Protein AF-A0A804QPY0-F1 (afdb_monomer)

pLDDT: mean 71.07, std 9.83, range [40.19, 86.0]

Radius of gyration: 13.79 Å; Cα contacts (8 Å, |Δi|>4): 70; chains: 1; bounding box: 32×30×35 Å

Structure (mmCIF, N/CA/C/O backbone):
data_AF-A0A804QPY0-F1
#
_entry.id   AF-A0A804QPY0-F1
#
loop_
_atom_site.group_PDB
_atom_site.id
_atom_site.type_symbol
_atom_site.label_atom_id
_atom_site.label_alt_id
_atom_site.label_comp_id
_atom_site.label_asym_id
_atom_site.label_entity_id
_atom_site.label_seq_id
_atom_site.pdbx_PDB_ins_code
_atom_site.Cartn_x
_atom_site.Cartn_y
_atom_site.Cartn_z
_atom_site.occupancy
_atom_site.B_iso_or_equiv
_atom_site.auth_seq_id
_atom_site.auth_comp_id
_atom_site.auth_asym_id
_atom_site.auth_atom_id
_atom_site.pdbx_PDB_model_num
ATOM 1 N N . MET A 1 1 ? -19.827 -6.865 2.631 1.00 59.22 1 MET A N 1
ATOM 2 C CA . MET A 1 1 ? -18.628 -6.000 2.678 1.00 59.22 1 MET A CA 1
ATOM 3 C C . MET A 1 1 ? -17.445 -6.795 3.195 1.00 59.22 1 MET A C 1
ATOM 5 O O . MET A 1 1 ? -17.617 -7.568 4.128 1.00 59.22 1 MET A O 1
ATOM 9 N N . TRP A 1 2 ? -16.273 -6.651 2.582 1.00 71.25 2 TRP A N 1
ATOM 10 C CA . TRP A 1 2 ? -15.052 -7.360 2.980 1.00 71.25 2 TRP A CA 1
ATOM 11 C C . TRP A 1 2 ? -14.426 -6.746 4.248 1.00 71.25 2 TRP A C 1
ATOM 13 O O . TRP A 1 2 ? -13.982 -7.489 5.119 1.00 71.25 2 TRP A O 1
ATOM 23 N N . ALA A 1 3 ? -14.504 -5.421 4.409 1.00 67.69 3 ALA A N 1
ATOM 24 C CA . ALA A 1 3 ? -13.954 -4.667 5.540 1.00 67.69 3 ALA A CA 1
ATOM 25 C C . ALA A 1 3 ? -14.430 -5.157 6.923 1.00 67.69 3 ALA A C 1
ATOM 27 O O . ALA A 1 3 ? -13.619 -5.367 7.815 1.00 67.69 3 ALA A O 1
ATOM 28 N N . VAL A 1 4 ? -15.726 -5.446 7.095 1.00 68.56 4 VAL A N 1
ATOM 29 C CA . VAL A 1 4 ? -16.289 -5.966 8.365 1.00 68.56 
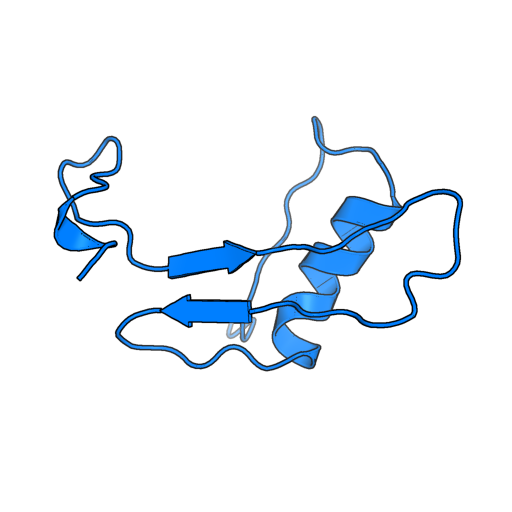4 VAL A CA 1
ATOM 30 C C . VAL A 1 4 ? -15.767 -7.348 8.764 1.00 68.56 4 VAL A C 1
ATOM 32 O O . VAL A 1 4 ? -15.858 -7.712 9.932 1.00 68.56 4 VAL A O 1
ATOM 35 N N . LYS A 1 5 ? -15.221 -8.124 7.821 1.00 78.50 5 LYS A N 1
ATOM 36 C CA . LYS A 1 5 ? -14.626 -9.438 8.110 1.00 78.50 5 LYS A CA 1
ATOM 37 C C . LYS A 1 5 ? -13.149 -9.353 8.496 1.00 78.50 5 LYS A C 1
ATOM 39 O O . LYS A 1 5 ? -12.597 -10.344 8.958 1.00 78.50 5 LYS A O 1
ATOM 44 N N . HIS A 1 6 ? -12.516 -8.200 8.297 1.00 77.38 6 HIS A N 1
ATOM 45 C CA . HIS A 1 6 ? -11.097 -8.002 8.557 1.00 77.38 6 HIS A CA 1
ATOM 46 C C . HIS A 1 6 ? -10.977 -6.984 9.679 1.00 77.38 6 HIS A C 1
ATOM 48 O O . HIS A 1 6 ? -11.291 -5.812 9.505 1.00 77.38 6 HIS A O 1
ATOM 54 N N . VAL A 1 7 ? -10.582 -7.452 10.858 1.00 76.50 7 VAL A N 1
ATOM 55 C CA . VAL A 1 7 ? -10.574 -6.652 12.081 1.00 76.50 7 VAL A CA 1
ATOM 56 C C . VAL A 1 7 ? -9.126 -6.438 12.498 1.00 76.50 7 VAL A C 1
ATOM 58 O O . VAL A 1 7 ? -8.360 -7.394 12.601 1.00 76.50 7 VAL A O 1
ATOM 61 N N . GLY A 1 8 ? -8.736 -5.178 12.687 1.00 76.56 8 GLY A N 1
ATOM 62 C CA . GLY A 1 8 ? -7.391 -4.837 13.142 1.00 76.56 8 GLY A CA 1
ATOM 63 C C . GLY A 1 8 ? -7.169 -5.193 14.620 
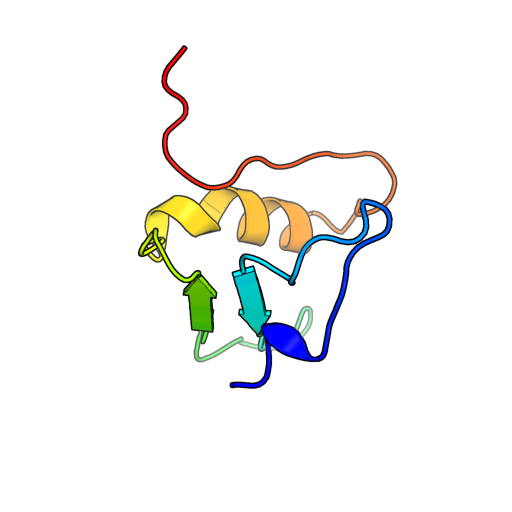1.00 76.56 8 GLY A C 1
ATOM 64 O O . GLY A 1 8 ? -8.126 -5.515 15.327 1.00 76.56 8 GLY A O 1
ATOM 65 N N . PRO A 1 9 ? -5.934 -5.049 15.137 1.00 78.56 9 PRO A N 1
ATOM 66 C CA . PRO A 1 9 ? -5.596 -5.381 16.528 1.00 78.56 9 PRO A CA 1
ATOM 67 C C . PRO A 1 9 ? -6.463 -4.675 17.582 1.00 78.56 9 PRO A C 1
ATOM 69 O O . PRO A 1 9 ? -6.623 -5.168 18.691 1.00 78.56 9 PRO A O 1
AT
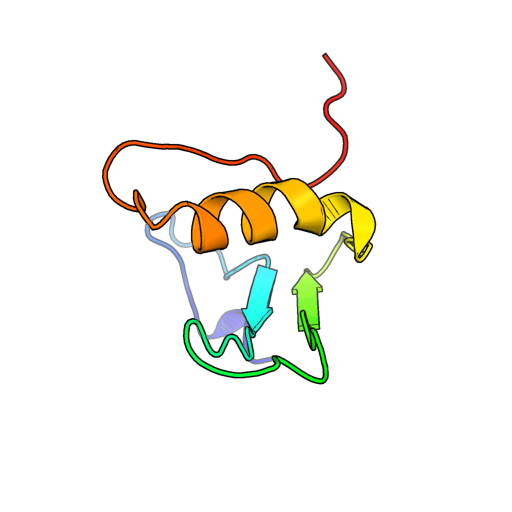OM 72 N N . SER A 1 10 ? -7.049 -3.525 17.234 1.00 85.81 10 SER A N 1
ATOM 73 C CA . SER A 1 10 ? -7.946 -2.749 18.097 1.00 85.81 10 SER A CA 1
ATOM 74 C C . SER A 1 10 ? -9.404 -3.231 18.102 1.00 85.81 10 SER A C 1
ATOM 76 O O . SER A 1 10 ? -10.258 -2.560 18.679 1.00 85.81 10 SER A O 1
ATOM 78 N N . GLY A 1 11 ? -9.730 -4.338 17.426 1.00 8
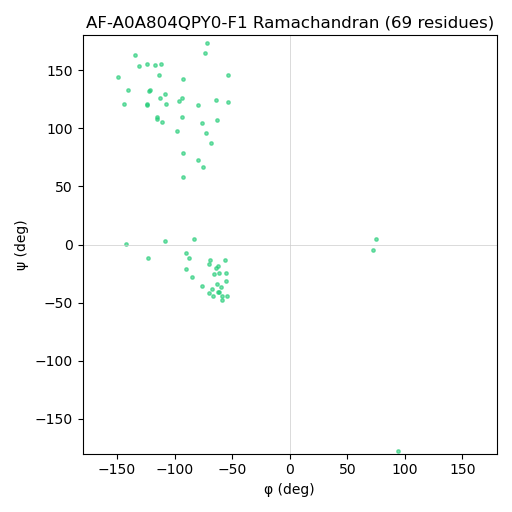6.00 11 GLY A N 1
ATOM 79 C CA . GLY A 1 11 ? -11.104 -4.841 17.322 1.00 86.00 11 GLY A CA 1
ATOM 80 C C . GLY A 1 11 ? -11.994 -4.042 16.361 1.00 86.00 11 GLY A C 1
ATOM 81 O O . GLY A 1 11 ? -13.187 -4.315 16.249 1.00 86.00 11 GLY A O 1
ATOM 82 N N . LYS A 1 12 ? -11.434 -3.055 15.651 1.00 82.44 12 LYS A N 1
ATOM 83 C CA . LYS A 1 12 ? -12.166 -2.236 14.677 1.00 82.44 12 LYS A CA 1
ATOM 84 C C . LYS A 1 12 ? -12.044 -2.819 13.264 1.00 82.44 12 LYS A C 1
ATOM 86 O O . LYS A 1 12 ? -10.958 -3.292 12.914 1.00 82.44 12 LYS A O 1
ATOM 91 N N . PRO A 1 13 ? -13.111 -2.762 12.443 1.00 79.19 13 PRO A N 1
ATOM 92 C CA . PRO A 1 13 ? -13.037 -3.132 11.034 1.00 79.19 13 PRO A CA 1
ATOM 93 C C . PRO A 1 13 ? -11.921 -2.375 10.315 1.00 79.19 13 PRO A C 1
ATOM 95 O O . PRO A 1 13 ? -11.653 -1.208 10.625 1.00 79.19 13 PRO A O 1
ATOM 98 N N . VAL A 1 14 ? -11.290 -3.032 9.344 1.00 76.44 14 VAL A N 1
ATOM 99 C CA . VAL A 1 14 ? -10.343 -2.399 8.427 1.00 76.44 14 VAL A CA 1
ATOM 100 C C . VAL A 1 14 ? -11.028 -1.196 7.792 1.00 76.44 14 VAL A C 1
ATOM 102 O O . VAL A 1 14 ? -12.088 -1.316 7.187 1.00 76.44 14 VAL A O 1
ATOM 105 N N . GLN A 1 15 ? -10.420 -0.023 7.961 1.00 75.31 15 GLN A N 1
ATOM 106 C CA . GLN A 1 15 ? -10.993 1.221 7.455 1.00 75.31 15 GLN A CA 1
ATOM 107 C C . GLN A 1 15 ? -10.631 1.465 5.997 1.00 75.31 15 GLN A C 1
ATOM 109 O O . GLN A 1 15 ? -11.392 2.137 5.317 1.00 75.31 15 GLN A O 1
ATOM 114 N N . ALA A 1 16 ? -9.489 0.950 5.542 1.00 75.19 16 ALA A N 1
ATOM 115 C CA . ALA A 1 16 ? -8.980 1.109 4.190 1.00 75.19 16 ALA A CA 1
ATOM 116 C C . ALA A 1 16 ? -8.169 -0.125 3.786 1.00 75.19 16 ALA A C 1
ATOM 118 O O . ALA A 1 16 ? -7.430 -0.662 4.613 1.00 75.19 16 ALA A O 1
ATOM 119 N N . ALA A 1 17 ? -8.235 -0.526 2.520 1.00 75.69 17 ALA A N 1
ATOM 120 C CA . ALA A 1 17 ? -7.186 -1.343 1.913 1.00 75.69 17 ALA A CA 1
ATOM 121 C C . ALA A 1 17 ? -6.645 -0.672 0.668 1.00 75.69 17 ALA A C 1
ATOM 123 O O . ALA A 1 17 ? -7.324 0.115 0.014 1.00 75.69 17 ALA A O 1
ATOM 124 N N . LEU A 1 18 ? -5.411 -1.043 0.365 1.00 73.81 18 LEU A N 1
ATOM 125 C CA . LEU A 1 18 ? -4.671 -0.612 -0.792 1.00 73.81 18 LEU A CA 1
ATOM 126 C C . LEU A 1 18 ? -4.228 -1.863 -1.548 1.00 73.81 18 LEU A C 1
ATOM 128 O O . LEU A 1 18 ? -3.494 -2.686 -1.001 1.00 73.81 18 LEU A O 1
ATOM 132 N N . LEU A 1 19 ? -4.659 -2.001 -2.799 1.00 74.44 19 LEU A N 1
ATOM 133 C CA . LEU A 1 19 ? -4.083 -2.987 -3.707 1.00 74.44 19 LEU A CA 1
ATOM 134 C C . LEU A 1 19 ? -2.974 -2.312 -4.513 1.00 74.44 19 LEU A C 1
ATOM 136 O O . LEU A 1 19 ? -3.228 -1.291 -5.147 1.00 74.44 19 LEU A O 1
ATOM 140 N N . LEU A 1 20 ? -1.762 -2.876 -4.502 1.00 70.56 20 LEU A N 1
ATOM 141 C CA . LEU A 1 20 ? -0.700 -2.468 -5.420 1.00 70.56 20 LEU A CA 1
ATOM 142 C C . LEU A 1 20 ? -0.437 -3.523 -6.464 1.00 70.56 20 LEU A C 1
ATOM 144 O O . LEU A 1 20 ? -0.115 -4.664 -6.145 1.00 70.56 20 LEU A O 1
ATOM 148 N N . ASN A 1 21 ? -0.425 -3.070 -7.709 1.00 69.75 21 ASN A N 1
ATOM 149 C CA . ASN A 1 21 ? 0.332 -3.730 -8.751 1.00 69.75 21 ASN A CA 1
ATOM 150 C C . ASN A 1 21 ? 1.658 -2.978 -8.919 1.00 69.75 21 ASN A C 1
ATOM 152 O O . ASN A 1 21 ? 1.697 -1.920 -9.546 1.00 69.75 21 ASN A O 1
ATOM 156 N N . TYR A 1 22 ? 2.715 -3.486 -8.287 1.00 68.88 22 TYR A N 1
ATOM 157 C CA . TYR A 1 22 ? 4.061 -2.922 -8.353 1.00 68.88 22 TYR A CA 1
ATOM 158 C C . TYR A 1 22 ? 5.044 -3.982 -8.841 1.00 68.88 22 TYR A C 1
ATOM 160 O O . TYR A 1 22 ? 5.208 -5.021 -8.204 1.00 68.88 22 TYR A O 1
ATOM 168 N N . ALA A 1 23 ? 5.715 -3.695 -9.956 1.00 68.75 23 ALA A N 1
ATOM 169 C CA . ALA A 1 23 ? 6.825 -4.489 -10.467 1.00 68.75 23 ALA A CA 1
ATOM 170 C C . ALA A 1 23 ? 8.128 -3.675 -10.336 1.00 68.75 23 ALA A C 1
ATOM 172 O O . ALA A 1 23 ? 8.330 -2.752 -11.122 1.00 68.75 23 ALA A O 1
ATOM 173 N N . PRO A 1 24 ? 9.022 -3.986 -9.378 1.00 63.00 24 PRO A N 1
ATOM 174 C CA . PRO A 1 24 ? 10.240 -3.199 -9.152 1.00 63.00 24 PRO A CA 1
ATOM 175 C C . PRO A 1 24 ? 11.251 -3.254 -10.311 1.00 63.00 24 PRO A C 1
ATOM 177 O O . PRO A 1 24 ? 12.042 -2.333 -10.472 1.00 63.00 24 PRO A O 1
ATOM 180 N N . SER A 1 25 ? 11.238 -4.317 -11.121 1.00 70.50 25 SER A N 1
ATOM 181 C CA . SER A 1 25 ? 12.195 -4.557 -12
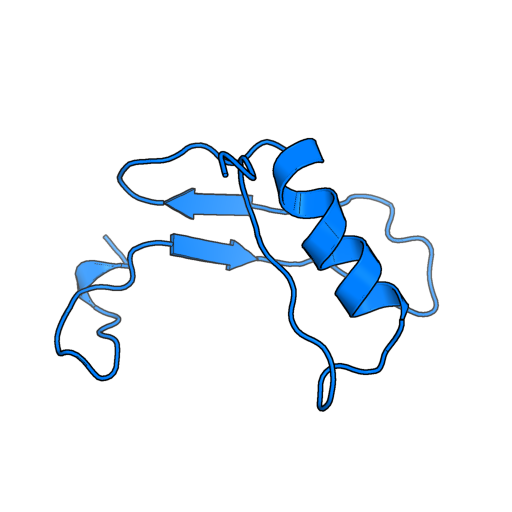.214 1.00 70.50 25 SER A CA 1
ATOM 182 C C . SER A 1 25 ? 11.604 -4.389 -13.619 1.00 70.50 25 SER A C 1
ATOM 184 O O . SER A 1 25 ? 12.293 -4.625 -14.610 1.00 70.50 25 SER A O 1
ATOM 186 N N . GLY A 1 26 ? 10.333 -4.000 -13.729 1.00 64.69 26 GLY A N 1
ATOM 187 C CA . GLY A 1 26 ? 9.639 -3.870 -15.008 1.00 64.69 26 GLY A CA 1
ATOM 188 C C . GLY A 1 26 ? 8.850 -2.568 -15.096 1.00 64.69 26 GLY A C 1
ATOM 189 O O . GLY A 1 26 ? 8.578 -1.938 -14.076 1.00 64.69 26 GLY A O 1
ATOM 190 N N . PRO A 1 27 ? 8.442 -2.139 -16.302 1.00 56.25 27 PRO A N 1
ATOM 191 C CA . PRO A 1 27 ? 7.544 -1.005 -16.422 1.00 56.25 27 PRO A CA 1
ATOM 192 C C . PRO A 1 27 ? 6.220 -1.378 -15.749 1.00 56.25 27 PRO A C 1
ATOM 194 O O . PRO A 1 27 ? 5.451 -2.178 -16.283 1.00 56.25 27 PRO A O 1
ATOM 197 N N . SER A 1 28 ? 5.950 -0.810 -14.573 1.00 54.72 28 SER A N 1
ATOM 198 C CA . SER A 1 28 ? 4.622 -0.845 -13.963 1.00 54.72 28 SER A CA 1
ATOM 199 C C . SER A 1 28 ? 3.717 0.015 -14.841 1.00 54.72 28 SER A C 1
ATOM 201 O O . SER A 1 28 ? 3.640 1.228 -14.681 1.00 54.72 28 SER A O 1
ATOM 203 N N . ARG A 1 29 ? 3.124 -0.590 -15.878 1.00 56.16 29 ARG A N 1
ATOM 204 C CA . ARG A 1 29 ? 2.408 0.151 -16.937 1.00 56.16 29 ARG A CA 1
ATOM 205 C C . ARG A 1 29 ? 1.111 0.783 -16.455 1.00 56.16 29 ARG A C 1
ATOM 207 O O . ARG A 1 29 ? 0.543 1.616 -17.146 1.00 56.16 29 ARG A O 1
ATOM 214 N N . LEU A 1 30 ? 0.651 0.389 -15.278 1.00 52.81 30 LEU A N 1
ATOM 215 C CA . LEU A 1 30 ? -0.498 0.948 -14.602 1.00 52.81 30 LEU A CA 1
ATOM 216 C C . LEU A 1 30 ? -0.104 1.005 -13.126 1.00 52.81 30 LEU A C 1
ATOM 218 O O . LEU A 1 30 ? 0.439 0.034 -12.599 1.00 52.81 30 LEU A O 1
ATOM 222 N N . LEU A 1 31 ? -0.345 2.130 -12.464 1.00 55.00 31 LEU A N 1
ATOM 223 C CA . LEU A 1 31 ? -0.391 2.206 -11.007 1.00 55.00 31 LEU A CA 1
ATOM 224 C C . LEU A 1 31 ? -1.861 2.008 -10.607 1.00 55.00 31 LEU A C 1
ATOM 226 O O . LEU A 1 31 ? -2.541 3.005 -10.370 1.00 55.00 31 LEU A O 1
ATOM 230 N N . PRO A 1 32 ? -2.423 0.782 -10.570 1.00 54.56 32 PRO A N 1
ATOM 231 C CA . PRO A 1 32 ? -3.750 0.586 -10.025 1.00 54.56 32 PRO A CA 1
ATOM 232 C C . PRO A 1 32 ? -3.594 0.556 -8.510 1.00 54.56 32 PRO A C 1
ATOM 234 O O . PRO A 1 32 ? -3.637 -0.495 -7.883 1.00 54.56 32 PRO A O 1
ATOM 237 N N . VAL A 1 33 ? -3.345 1.723 -7.931 1.00 59.25 33 VAL A N 1
ATOM 238 C CA . VAL A 1 33 ? -3.614 1.941 -6.521 1.00 59.25 33 VAL A CA 1
ATOM 239 C C . VAL A 1 33 ? -5.133 2.033 -6.411 1.00 59.25 33 VAL A C 1
ATOM 241 O O . VAL A 1 33 ? -5.727 3.072 -6.685 1.00 59.25 33 VAL A O 1
ATOM 244 N N . VAL A 1 34 ? -5.769 0.912 -6.074 1.00 58.03 34 VAL A N 1
ATOM 245 C CA . VAL A 1 34 ? -7.182 0.908 -5.689 1.00 58.03 34 VAL A CA 1
ATOM 246 C C . VAL A 1 34 ? -7.214 1.030 -4.179 1.00 58.03 34 VAL A C 1
ATOM 248 O O . VAL A 1 34 ? -6.800 0.110 -3.470 1.00 58.03 34 VAL A O 1
ATOM 251 N N . VAL A 1 35 ? -7.663 2.191 -3.710 1.00 62.38 35 VAL A N 1
ATOM 252 C CA . VAL A 1 35 ? -7.952 2.433 -2.301 1.00 62.38 35 VAL A CA 1
ATOM 253 C C . VAL A 1 35 ? -9.452 2.490 -2.129 1.00 62.38 35 VAL A C 1
ATOM 255 O O . VAL A 1 35 ? -10.114 3.345 -2.712 1.00 62.38 35 VAL A O 1
ATOM 258 N N . GLU A 1 36 ? -9.980 1.607 -1.294 1.00 59.31 36 GLU A N 1
ATOM 259 C CA . GLU A 1 36 ? -11.350 1.712 -0.814 1.00 59.31 36 GLU A CA 1
ATOM 260 C C . GLU A 1 36 ? -11.295 1.939 0.699 1.00 59.31 36 GLU A C 
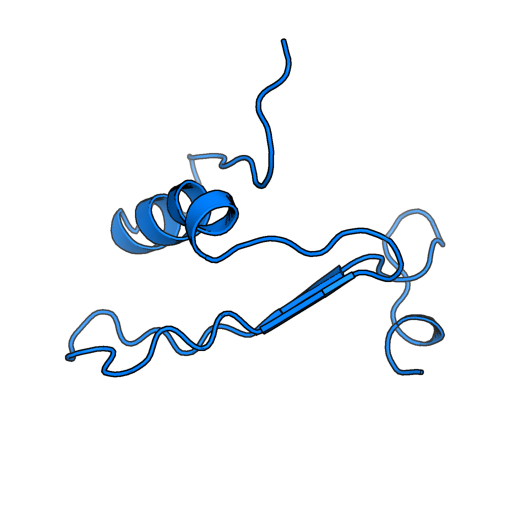1
ATOM 262 O O . GLU A 1 36 ? -10.888 1.053 1.453 1.00 59.31 36 GLU A O 1
ATOM 267 N N . GLN A 1 37 ? -11.646 3.154 1.130 1.00 64.69 37 GLN A N 1
ATOM 268 C CA . GLN A 1 37 ? -11.830 3.522 2.531 1.00 64.69 37 GLN A CA 1
ATOM 269 C C . GLN A 1 37 ? -13.250 4.042 2.710 1.00 64.69 37 GLN A C 1
ATOM 271 O O . GLN A 
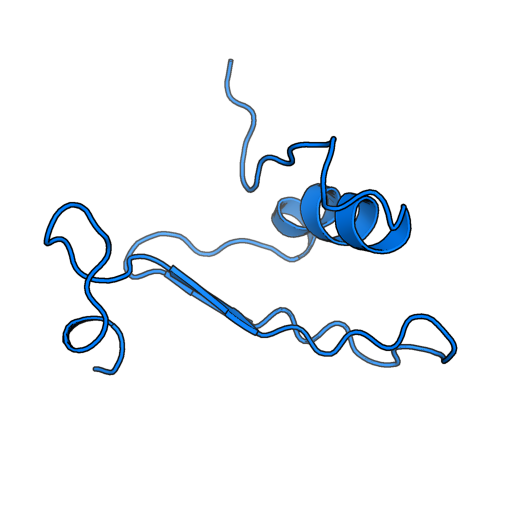1 37 ? -13.669 4.924 1.963 1.00 64.69 37 GLN A O 1
ATOM 276 N N . GLU A 1 38 ? -13.971 3.559 3.729 1.00 64.25 38 GLU A N 1
ATOM 277 C CA . GLU A 1 38 ? -15.399 3.877 3.935 1.00 64.25 38 GLU A CA 1
ATOM 278 C C . GLU A 1 38 ? -15.707 5.387 4.025 1.00 64.25 38 GLU A C 1
ATOM 280 O O . GLU A 1 38 ? -16.872 5.775 3.979 1.00 64.25 38 GLU A O 1
ATOM 285 N N . ARG A 1 39 ? -14.700 6.263 4.186 1.00 64.62 39 ARG A N 1
ATOM 286 C CA . ARG A 1 39 ? -14.906 7.704 4.425 1.00 64.62 39 ARG A CA 1
ATOM 287 C C . ARG A 1 39 ? -13.913 8.660 3.757 1.00 64.62 39 ARG A C 1
ATOM 289 O O . ARG A 1 39 ? -14.041 9.866 3.952 1.00 64.62 39 ARG A O 1
ATOM 296 N N . ARG A 1 40 ? -12.922 8.179 3.001 1.00 64.19 40 ARG A N 1
ATOM 297 C CA . ARG A 1 40 ? -11.922 9.044 2.348 1.00 64.19 40 ARG A CA 1
ATOM 298 C C . ARG A 1 40 ? -11.540 8.487 0.984 1.00 64.19 40 ARG A C 1
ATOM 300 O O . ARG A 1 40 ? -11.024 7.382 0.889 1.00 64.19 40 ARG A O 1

::::::::

How to complete this task: Write out exactly the lines between the start of the entries and the line containing "ATOM 1 N N .", including that line and the first one.

Exercise answer:
Protein AF-A0A804QPY0-F1 (afdb_monomer)

pLDDT: mean 71.07, std 9.83, range [40.19, 86.0]

Radius of gyration: 13.79 Å; Cα contacts (8 Å, |Δi|>4): 70; chains: 1; bounding box: 32×30×35 Å

Structure (mmCIF, N/CA/C/O backbone):
data_AF-A0A804QPY0-F1
#
_entry.id   AF-A0A804QPY0-F1
#
loop_
_atom_site.group_PDB
_atom_site.id
_atom_site.type_symbol
_atom_site.label_atom_id
_atom_site.label_alt_id
_atom_site.label_comp_id
_atom_site.label_asym_id
_atom_site.label_entity_id
_atom_site.label_seq_id
_atom_site.pdbx_PDB_ins_code
_atom_site.Cartn_x
_atom_site.Cartn_y
_atom_site.Cartn_z
_atom_site.occupancy
_atom_site.B_iso_or_equiv
_atom_site.auth_seq_id
_atom_site.auth_comp_id
_atom_site.auth_asym_id
_atom_site.auth_atom_id
_atom_site.pdbx_PDB_model_num
ATOM 1 N N . MET A 1 1 ? -19.827 -6.865 2.631 1.00 59.22 1 MET A N 1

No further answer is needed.